Hunter-Liggett is a military reservation about 60-70 miles south of Fort Ord, CA. Anyone who spent any time in the 7th Infantry Division in the seventies, eighties, or nineties is very familiar with the place; it is the primary training area for the division and its support units. I have spent a lot of time there over the years; I was very familiar with the terrain and foliage, the ranges and impact areas, and the routes in and out of it.
It was coming out of Hunter-Liggett one morning with a bulldozer on a lowboy trailer that I got a real thrill-ride down a long, steep hill without any brakes on the trailer...they blew the first time I used them (the trailer belonged to the engineers who owned the dozer...Yeah, I should never have trusted them when they said the trailer was in great shape)...it was a wild trip to the bottom of the hill.
It was at Hunter-Liggett where I thought I had killed an errant soldier in my squad...it all started when I had had to tramp all through the woods to find the jerk. I made him sleep on the ground outside the truck I was in. We had a hard freeze that night and when we got up in the morning I saw his sleeping bag lying motionless and thought he'd frozen to death. He hadn't.
Hunter-Liggett is where my buddy Paul and his squad initiated a firefight with a huge brahma bull. The bull chased his whole squad off the hill they were on...then slowly strutted away with his cows.
We were at Hunter-Liggett when the night sky lit up like the noonday son. Across the Command Post area, LT Abad had awakened in the dark; his Coleman lantern had run out of gas. He decided to re-fill it without getting out of his sleeping bag. The lantern was still hot and the fill hole is not very large and lying on your back half in, half out of your sleeping bag is not the preferred method for refilling a lantern. In fact, there are numerous safety bulletins warning against refilling hot lanterns, about filling any lantern insided a tent, and being up and mobile close to a fire extinguisher and other handy tips that Abad, the Arab, the Sheik of the burning tent ignored. Yep, the gas spilled, flashed, and set the whole dang thing on fire; tent, cots, clothing, field gear, weapons, radios, and all the unauthorized cans of chili, pork and beans, tamales, soup (which continued to cook off and explode like little grenades for an hour or more), and whatever else was in the tent.

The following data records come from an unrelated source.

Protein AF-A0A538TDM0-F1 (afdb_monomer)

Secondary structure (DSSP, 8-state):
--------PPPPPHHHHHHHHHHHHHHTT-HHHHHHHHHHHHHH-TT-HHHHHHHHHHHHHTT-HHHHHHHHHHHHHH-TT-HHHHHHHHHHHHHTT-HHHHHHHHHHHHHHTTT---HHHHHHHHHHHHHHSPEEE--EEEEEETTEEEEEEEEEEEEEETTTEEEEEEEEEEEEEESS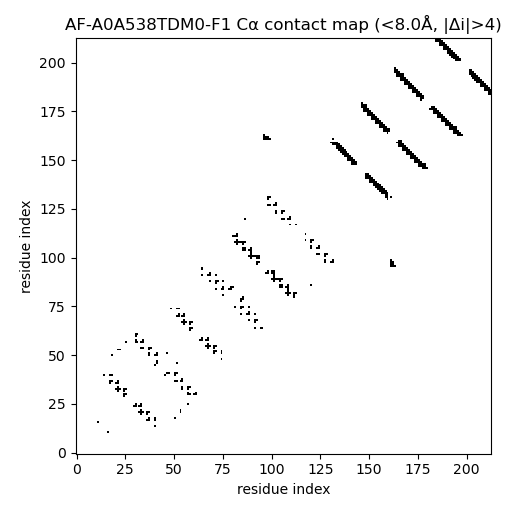SS--EEEEEEEEEEEEE-SS-EEEE--EEEEE-

pLDDT: mean 77.18, std 18.55, range [36.62, 98.38]

InterPro domains:
  IPR011990 Tetratricopeptide-like helical domain superfamily [G3DSA:1.25.40.10] (7-147)
  IPR011990 Tetratricopeptide-like helical domain superfamily [SSF48452] (19-131)

Structure (mmCIF, N/CA/C/O backbone):
data_AF-A0A538TDM0-F1
#
_entry.id   AF-A0A538TDM0-F1
#
loop_
_atom_site.group_PDB
_atom_site.id
_atom_site.type_symbol
_atom_site.label_atom_id
_atom_site.label_alt_id
_atom_site.label_comp_id
_atom_site.label_asym_id
_atom_site.label_entity_id
_atom_site.label_seq_id
_atom_site.pdbx_PDB_ins_code
_atom_site.Cartn_x
_atom_site.Cartn_y
_atom_site.Cartn_z
_atom_site.occupancy
_atom_site.B_iso_or_equiv
_atom_site.auth_seq_id
_atom_site.auth_comp_id
_atom_site.auth_asym_id
_atom_site.auth_atom_id
_atom_site.pdbx_PDB_model_num
ATOM 1 N N . MET A 1 1 ? 36.969 -21.938 -48.021 1.00 48.34 1 MET A N 1
ATOM 2 C CA . MET A 1 1 ? 37.638 -21.055 -47.040 1.00 48.34 1 MET A CA 1
ATOM 3 C C . MET A 1 1 ? 37.393 -19.615 -47.478 1.00 48.34 1 MET A C 1
ATOM 5 O O . MET A 1 1 ? 37.483 -19.391 -48.678 1.00 48.34 1 MET A O 1
ATOM 9 N N . ILE A 1 2 ? 37.139 -18.700 -46.523 1.00 42.94 2 ILE A N 1
ATOM 10 C CA . ILE A 1 2 ? 36.911 -17.232 -46.655 1.00 42.94 2 ILE A CA 1
ATOM 11 C C . ILE A 1 2 ? 35.468 -16.852 -47.065 1.00 42.94 2 ILE A C 1
ATOM 13 O O . ILE A 1 2 ? 34.987 -17.332 -48.079 1.00 42.94 2 ILE A O 1
ATOM 17 N N . ALA A 1 3 ? 34.702 -15.994 -46.382 1.00 40.97 3 ALA A N 1
ATOM 18 C CA . ALA A 1 3 ? 34.765 -15.387 -45.050 1.00 40.97 3 ALA A CA 1
ATOM 19 C C . ALA A 1 3 ? 33.329 -14.962 -44.678 1.00 40.97 3 ALA A C 1
ATOM 21 O O . ALA A 1 3 ? 32.644 -14.324 -45.477 1.00 40.97 3 ALA A O 1
ATOM 22 N N . ALA A 1 4 ? 32.874 -15.315 -43.475 1.00 43.78 4 ALA A N 1
ATOM 23 C CA . ALA A 1 4 ? 31.642 -14.780 -42.909 1.00 43.78 4 ALA A CA 1
ATOM 24 C C . ALA A 1 4 ? 31.897 -13.322 -42.498 1.00 43.78 4 ALA A C 1
ATOM 26 O O . ALA A 1 4 ? 32.747 -13.056 -41.648 1.00 43.78 4 ALA A O 1
ATOM 27 N N . GLY A 1 5 ? 31.205 -12.382 -43.146 1.00 44.78 5 GLY A N 1
ATOM 28 C CA . GLY A 1 5 ? 31.231 -10.967 -42.778 1.00 44.78 5 GLY A CA 1
ATOM 29 C C . GLY A 1 5 ? 30.707 -10.741 -41.353 1.00 44.78 5 GLY A C 1
ATOM 30 O O . GLY A 1 5 ? 29.958 -11.573 -40.836 1.00 44.78 5 GLY A O 1
ATOM 31 N N . PRO A 1 6 ? 31.100 -9.635 -40.697 1.00 50.81 6 PRO A N 1
ATOM 32 C CA . PRO A 1 6 ? 30.753 -9.381 -39.307 1.00 50.81 6 PRO A CA 1
ATOM 33 C C . PRO A 1 6 ? 29.233 -9.288 -39.167 1.00 50.81 6 PRO A C 1
ATOM 35 O O . PRO A 1 6 ? 28.581 -8.475 -39.824 1.00 50.81 6 PRO A O 1
ATOM 38 N N . ALA A 1 7 ? 28.672 -10.140 -38.310 1.00 45.25 7 ALA A N 1
ATOM 39 C CA . ALA A 1 7 ? 27.294 -10.035 -37.872 1.00 45.25 7 ALA A CA 1
ATOM 40 C C . ALA A 1 7 ? 27.124 -8.666 -37.203 1.00 45.25 7 ALA A C 1
ATOM 42 O O . ALA A 1 7 ? 27.617 -8.444 -36.097 1.00 45.25 7 ALA A O 1
ATOM 43 N N . TRP A 1 8 ? 26.465 -7.733 -37.891 1.00 44.09 8 TRP A N 1
ATOM 44 C CA . TRP A 1 8 ? 25.983 -6.505 -37.278 1.00 44.09 8 TRP A CA 1
ATOM 45 C C . TRP A 1 8 ? 25.048 -6.945 -36.158 1.00 44.09 8 TRP A C 1
ATOM 47 O O . TRP A 1 8 ? 23.956 -7.454 -36.419 1.00 44.09 8 TRP A O 1
ATOM 57 N N . GLY A 1 9 ? 25.534 -6.847 -34.918 1.00 49.56 9 GLY A N 1
ATOM 58 C CA . GLY A 1 9 ? 24.746 -7.118 -33.728 1.00 49.56 9 GLY A CA 1
ATOM 59 C C . GLY A 1 9 ? 23.446 -6.346 -33.864 1.00 49.56 9 GLY A C 1
ATOM 60 O O . GLY A 1 9 ? 23.475 -5.129 -34.047 1.00 49.56 9 GLY A O 1
ATOM 61 N N . GLN A 1 10 ? 22.327 -7.071 -33.891 1.00 52.81 10 GLN A N 1
ATOM 62 C CA . GLN A 1 10 ? 21.007 -6.477 -34.046 1.00 52.81 10 GLN A CA 1
ATOM 63 C C . GLN A 1 10 ? 20.894 -5.335 -33.040 1.00 52.81 10 GLN A C 1
ATOM 65 O O . GLN A 1 10 ? 21.031 -5.561 -31.835 1.00 52.81 10 GLN A O 1
ATOM 70 N N . ALA A 1 11 ? 20.716 -4.108 -33.542 1.00 47.28 11 ALA A N 1
ATOM 71 C CA . ALA A 1 11 ? 20.491 -2.961 -32.682 1.00 47.28 11 ALA A CA 1
ATOM 72 C C . ALA A 1 11 ? 19.331 -3.325 -31.747 1.00 47.28 11 ALA A C 1
ATOM 74 O O . ALA A 1 11 ? 18.303 -3.807 -32.242 1.00 47.28 11 ALA A O 1
ATOM 75 N N . PRO A 1 12 ? 19.487 -3.171 -30.420 1.00 55.19 12 PRO A N 1
ATOM 76 C CA . PRO A 1 12 ? 18.433 -3.541 -29.496 1.00 55.19 12 PRO A CA 1
ATOM 77 C C . PRO A 1 12 ? 17.136 -2.855 -29.940 1.00 55.19 12 PRO A C 1
ATOM 79 O O . PRO A 1 12 ? 17.172 -1.685 -30.338 1.00 55.19 12 PRO A O 1
ATOM 82 N N . PRO A 1 13 ? 15.992 -3.563 -29.940 1.00 62.75 13 PRO A N 1
ATOM 83 C CA . PRO A 1 13 ? 14.739 -2.988 -30.410 1.00 62.75 13 PRO A CA 1
ATOM 84 C C . PRO A 1 13 ? 14.502 -1.666 -29.674 1.00 62.75 13 PRO A C 1
ATOM 86 O O . PRO A 1 13 ? 14.792 -1.577 -28.483 1.00 62.75 13 PRO A O 1
ATOM 89 N N . ALA A 1 14 ? 13.983 -0.634 -30.346 1.00 67.38 14 ALA A N 1
ATOM 90 C CA . ALA A 1 14 ? 13.875 0.727 -29.791 1.00 67.38 14 ALA A CA 1
ATOM 91 C C . ALA A 1 14 ? 13.245 0.785 -28.377 1.00 67.38 14 ALA A C 1
ATOM 93 O O . ALA A 1 14 ? 13.559 1.666 -27.578 1.00 67.38 14 ALA A O 1
ATOM 94 N N . ARG A 1 15 ? 12.401 -0.201 -28.041 1.00 64.31 15 ARG A N 1
ATOM 95 C CA . ARG A 1 15 ? 11.830 -0.429 -26.705 1.00 64.31 15 ARG A CA 1
ATOM 96 C C . ARG A 1 15 ? 12.866 -0.841 -25.645 1.00 64.31 15 ARG A C 1
ATOM 98 O O . ARG A 1 15 ? 12.826 -0.314 -24.540 1.00 64.31 15 ARG A O 1
ATOM 105 N N . ALA A 1 16 ? 13.794 -1.741 -25.968 1.00 67.62 16 ALA A N 1
ATOM 106 C CA . ALA A 1 16 ? 14.895 -2.131 -25.083 1.00 67.62 16 ALA A CA 1
ATOM 107 C C . ALA A 1 16 ? 15.835 -0.944 -24.813 1.00 67.62 16 ALA A C 1
ATOM 109 O O . ALA A 1 16 ? 16.151 -0.669 -23.658 1.00 67.62 16 ALA A O 1
ATOM 110 N N . ILE A 1 17 ? 16.153 -0.154 -25.849 1.00 74.94 17 ILE A N 1
ATOM 111 C CA . ILE A 1 17 ? 16.931 1.091 -25.709 1.00 74.94 17 ILE A CA 1
ATOM 112 C C . ILE A 1 17 ? 16.223 2.076 -24.768 1.00 74.94 17 ILE A C 1
ATOM 114 O O . ILE A 1 17 ? 16.853 2.714 -23.922 1.00 74.94 17 ILE A O 1
ATOM 118 N N . ALA A 1 18 ? 14.901 2.207 -24.889 1.00 81.19 18 ALA A N 1
ATOM 119 C CA . ALA A 1 18 ? 14.128 3.103 -24.041 1.00 81.19 18 ALA A CA 1
ATOM 120 C C . ALA A 1 18 ? 14.097 2.646 -22.567 1.00 81.19 18 ALA A C 1
ATOM 122 O O . ALA A 1 18 ? 14.205 3.496 -21.680 1.00 81.19 18 ALA A O 1
ATOM 123 N N . LEU A 1 19 ? 14.037 1.333 -22.295 1.00 87.50 19 LEU A N 1
ATOM 124 C CA . LEU A 1 19 ? 14.088 0.799 -20.927 1.00 87.50 19 LEU A CA 1
ATOM 125 C C . LEU A 1 19 ? 15.461 1.014 -20.286 1.00 87.50 19 LEU A C 1
ATOM 127 O O . LEU A 1 19 ? 15.551 1.453 -19.142 1.00 87.50 19 LEU A O 1
ATOM 131 N N . GLU A 1 20 ? 16.535 0.750 -21.030 1.00 89.75 20 GLU A N 1
ATOM 132 C CA . GLU A 1 20 ? 17.907 0.972 -20.566 1.00 89.75 20 GLU A CA 1
ATOM 133 C C . GLU A 1 20 ? 18.175 2.453 -20.291 1.00 89.75 20 GLU A C 1
ATOM 135 O O . GLU A 1 20 ? 18.765 2.809 -19.264 1.00 89.75 20 GLU A O 1
ATOM 140 N N . ARG A 1 21 ? 17.676 3.336 -21.164 1.00 91.12 21 ARG A N 1
ATOM 141 C CA . ARG A 1 21 ? 17.720 4.786 -20.962 1.00 91.12 21 ARG A CA 1
ATOM 142 C C . ARG A 1 21 ? 16.949 5.200 -19.712 1.00 91.12 21 ARG A C 1
ATOM 144 O O . ARG A 1 21 ? 17.460 5.999 -18.928 1.00 91.12 21 ARG A O 1
ATOM 151 N N . ALA A 1 22 ? 15.739 4.681 -19.513 1.00 93.38 22 ALA A N 1
ATOM 152 C CA . ALA A 1 22 ? 14.961 4.950 -18.309 1.00 93.38 22 ALA A CA 1
ATOM 153 C C . ALA A 1 22 ? 15.701 4.474 -17.051 1.00 93.38 22 ALA A C 1
ATOM 155 O O . ALA A 1 22 ? 15.821 5.234 -16.092 1.00 93.38 22 ALA A O 1
ATOM 156 N N . ALA A 1 23 ? 16.295 3.279 -17.085 1.00 94.44 23 ALA A N 1
ATOM 157 C CA . ALA A 1 23 ? 17.094 2.749 -15.987 1.00 94.44 23 ALA A CA 1
ATOM 158 C C . ALA A 1 23 ? 18.325 3.625 -15.692 1.00 94.44 23 ALA A C 1
ATOM 160 O O . ALA A 1 23 ? 18.648 3.870 -14.530 1.00 94.44 23 ALA A O 1
ATOM 161 N N . ALA A 1 24 ? 18.998 4.148 -16.722 1.00 95.50 24 ALA A N 1
ATOM 162 C CA . ALA A 1 24 ? 20.103 5.089 -16.553 1.00 95.50 24 ALA A CA 1
ATOM 163 C C . ALA A 1 24 ? 19.655 6.398 -15.887 1.00 95.50 24 ALA A C 1
ATOM 165 O O . ALA A 1 24 ? 20.324 6.877 -14.974 1.00 95.50 24 ALA A O 1
ATOM 166 N N . LEU A 1 25 ? 18.504 6.941 -16.295 1.00 96.56 25 LEU A N 1
ATOM 167 C CA . LEU A 1 25 ? 17.915 8.139 -15.688 1.00 96.56 25 LEU A CA 1
ATOM 168 C C . LEU A 1 25 ? 17.504 7.902 -14.230 1.00 96.56 25 LEU A C 1
ATOM 170 O O . LEU A 1 25 ? 17.708 8.769 -13.387 1.00 96.56 25 LEU A O 1
ATOM 174 N N . VAL A 1 26 ? 16.976 6.718 -13.915 1.00 96.06 26 VAL A N 1
ATOM 175 C CA . VAL A 1 26 ? 16.676 6.315 -12.536 1.00 96.06 26 VAL A CA 1
ATOM 176 C C . VAL A 1 26 ? 17.950 6.279 -11.685 1.00 96.06 26 VAL A C 1
ATOM 178 O O . VAL A 1 26 ? 17.963 6.842 -10.591 1.00 96.06 26 VAL A O 1
ATOM 181 N N . ARG A 1 27 ? 19.044 5.690 -12.192 1.00 95.81 27 ARG A N 1
ATOM 182 C CA . ARG A 1 27 ? 20.337 5.645 -11.480 1.00 95.81 27 ARG A CA 1
ATOM 183 C C . ARG A 1 27 ? 20.910 7.034 -11.206 1.00 95.81 27 ARG A C 1
ATOM 185 O O . ARG A 1 27 ? 21.472 7.255 -10.140 1.00 95.81 27 ARG A O 1
ATOM 192 N N . THR A 1 28 ? 20.738 7.977 -12.132 1.00 96.81 28 THR A N 1
ATOM 193 C CA . THR A 1 28 ? 21.173 9.374 -11.958 1.00 96.81 28 THR A CA 1
ATOM 194 C C . THR A 1 28 ? 20.146 10.243 -11.230 1.00 96.81 28 THR A C 1
ATOM 196 O O . THR A 1 28 ? 20.304 11.461 -11.180 1.00 96.81 28 THR A O 1
ATOM 199 N N . ARG A 1 29 ? 19.099 9.634 -10.649 1.00 96.56 29 ARG A N 1
ATOM 200 C CA . ARG A 1 29 ? 18.005 10.306 -9.927 1.00 96.56 29 ARG A CA 1
ATOM 201 C C . ARG A 1 29 ? 17.232 11.335 -10.760 1.00 96.56 29 ARG A C 1
ATOM 203 O O . ARG A 1 29 ? 16.513 12.171 -10.222 1.00 96.56 29 ARG A O 1
ATOM 210 N N . ALA A 1 30 ? 17.318 11.254 -12.085 1.00 97.38 30 ALA A N 1
ATOM 211 C CA . ALA A 1 30 ? 16.562 12.083 -13.015 1.00 97.38 30 ALA A CA 1
ATOM 212 C C . ALA A 1 30 ? 15.132 11.535 -13.197 1.00 97.38 30 ALA A C 1
ATOM 214 O O . ALA A 1 30 ? 14.721 11.176 -14.304 1.00 97.38 30 ALA A O 1
ATOM 215 N N . PHE A 1 31 ? 14.373 11.447 -12.100 1.00 96.94 31 PHE A N 1
ATOM 216 C CA . PHE A 1 31 ? 13.098 10.724 -12.033 1.00 96.94 31 PHE A CA 1
ATOM 217 C C . PHE A 1 31 ? 12.011 11.282 -12.957 1.00 96.94 31 PHE A C 1
ATOM 219 O O . PHE A 1 31 ? 11.283 10.505 -13.570 1.00 96.94 31 PHE A O 1
ATOM 226 N N . ASP A 1 32 ? 11.928 12.602 -13.145 1.00 96.75 32 ASP A N 1
ATOM 227 C CA . ASP A 1 32 ? 10.965 13.188 -14.089 1.00 96.75 32 ASP A CA 1
ATOM 228 C C . ASP A 1 32 ? 11.264 12.802 -15.537 1.00 96.75 32 ASP A C 1
ATOM 230 O O . ASP A 1 32 ? 10.360 12.433 -16.291 1.00 96.75 32 ASP A O 1
ATOM 234 N N . ARG A 1 33 ? 12.548 12.812 -15.917 1.00 96.38 33 ARG A N 1
ATOM 235 C CA . ARG A 1 33 ? 12.980 12.374 -17.249 1.00 96.38 33 ARG A CA 1
ATOM 236 C C . ARG A 1 33 ? 12.745 10.876 -17.428 1.00 96.38 33 ARG A C 1
ATOM 238 O O . ARG A 1 33 ? 12.283 10.468 -18.490 1.00 96.38 33 ARG A O 1
ATOM 245 N N . ALA A 1 34 ? 13.026 10.067 -16.403 1.00 97.06 34 ALA A N 1
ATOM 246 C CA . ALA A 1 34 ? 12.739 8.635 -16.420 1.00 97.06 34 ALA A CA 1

I have written numerous articles about H-L over the last few years, on JU or Blogster, or both, because just one heck of a lot of things happened there.
So, there I was, watching a great movie, "We Were Soldiers" when I got a creepy feeling. LTC Moore told A Company to send machine guns to cover the creek bed and as they ran into the creek bed to set up the guns I thought, "I've put guns on that creek bed!" At other times I felt that I had sat beside that clearing...climbed that hill...looked up that mountain. And it turned out that I had...the "We Were Soldiers" action scenes were shot primarily at Hunter-Liggett. How 'bout dat!?
It is a little thing, I guess, but it was kinda cool to think that those actors were humping ground where real soldiers had trained for years, preparing to hump them thar far off hills.
Apart from the training memories: the cold nights, the hot days, the long walks up steep hills, C-rations, rough trails, and sleepless nights that stretched into sleepless days and nights and days and nights; Hunter-Liggett is a beautiful patch of the coastal hills and mountains (part of the golden rolling hills I wrote about the other day). There are huge old black oak trees there, some of the tallest I have ever seen; natural creeks (dry and wet), and grassy meadows ringed with scrub oak and eucalyptus trees. I really liked it there.
And now I can say that me and ol' Mel and ol' Sam and ol' Barry have humped the same hills...well, I didn't have the option of calling in a stunt double...and I didn't have a catering crew to provide the meals...and I didn't get to head to the motel at night...oh well...we were in the same place anyway.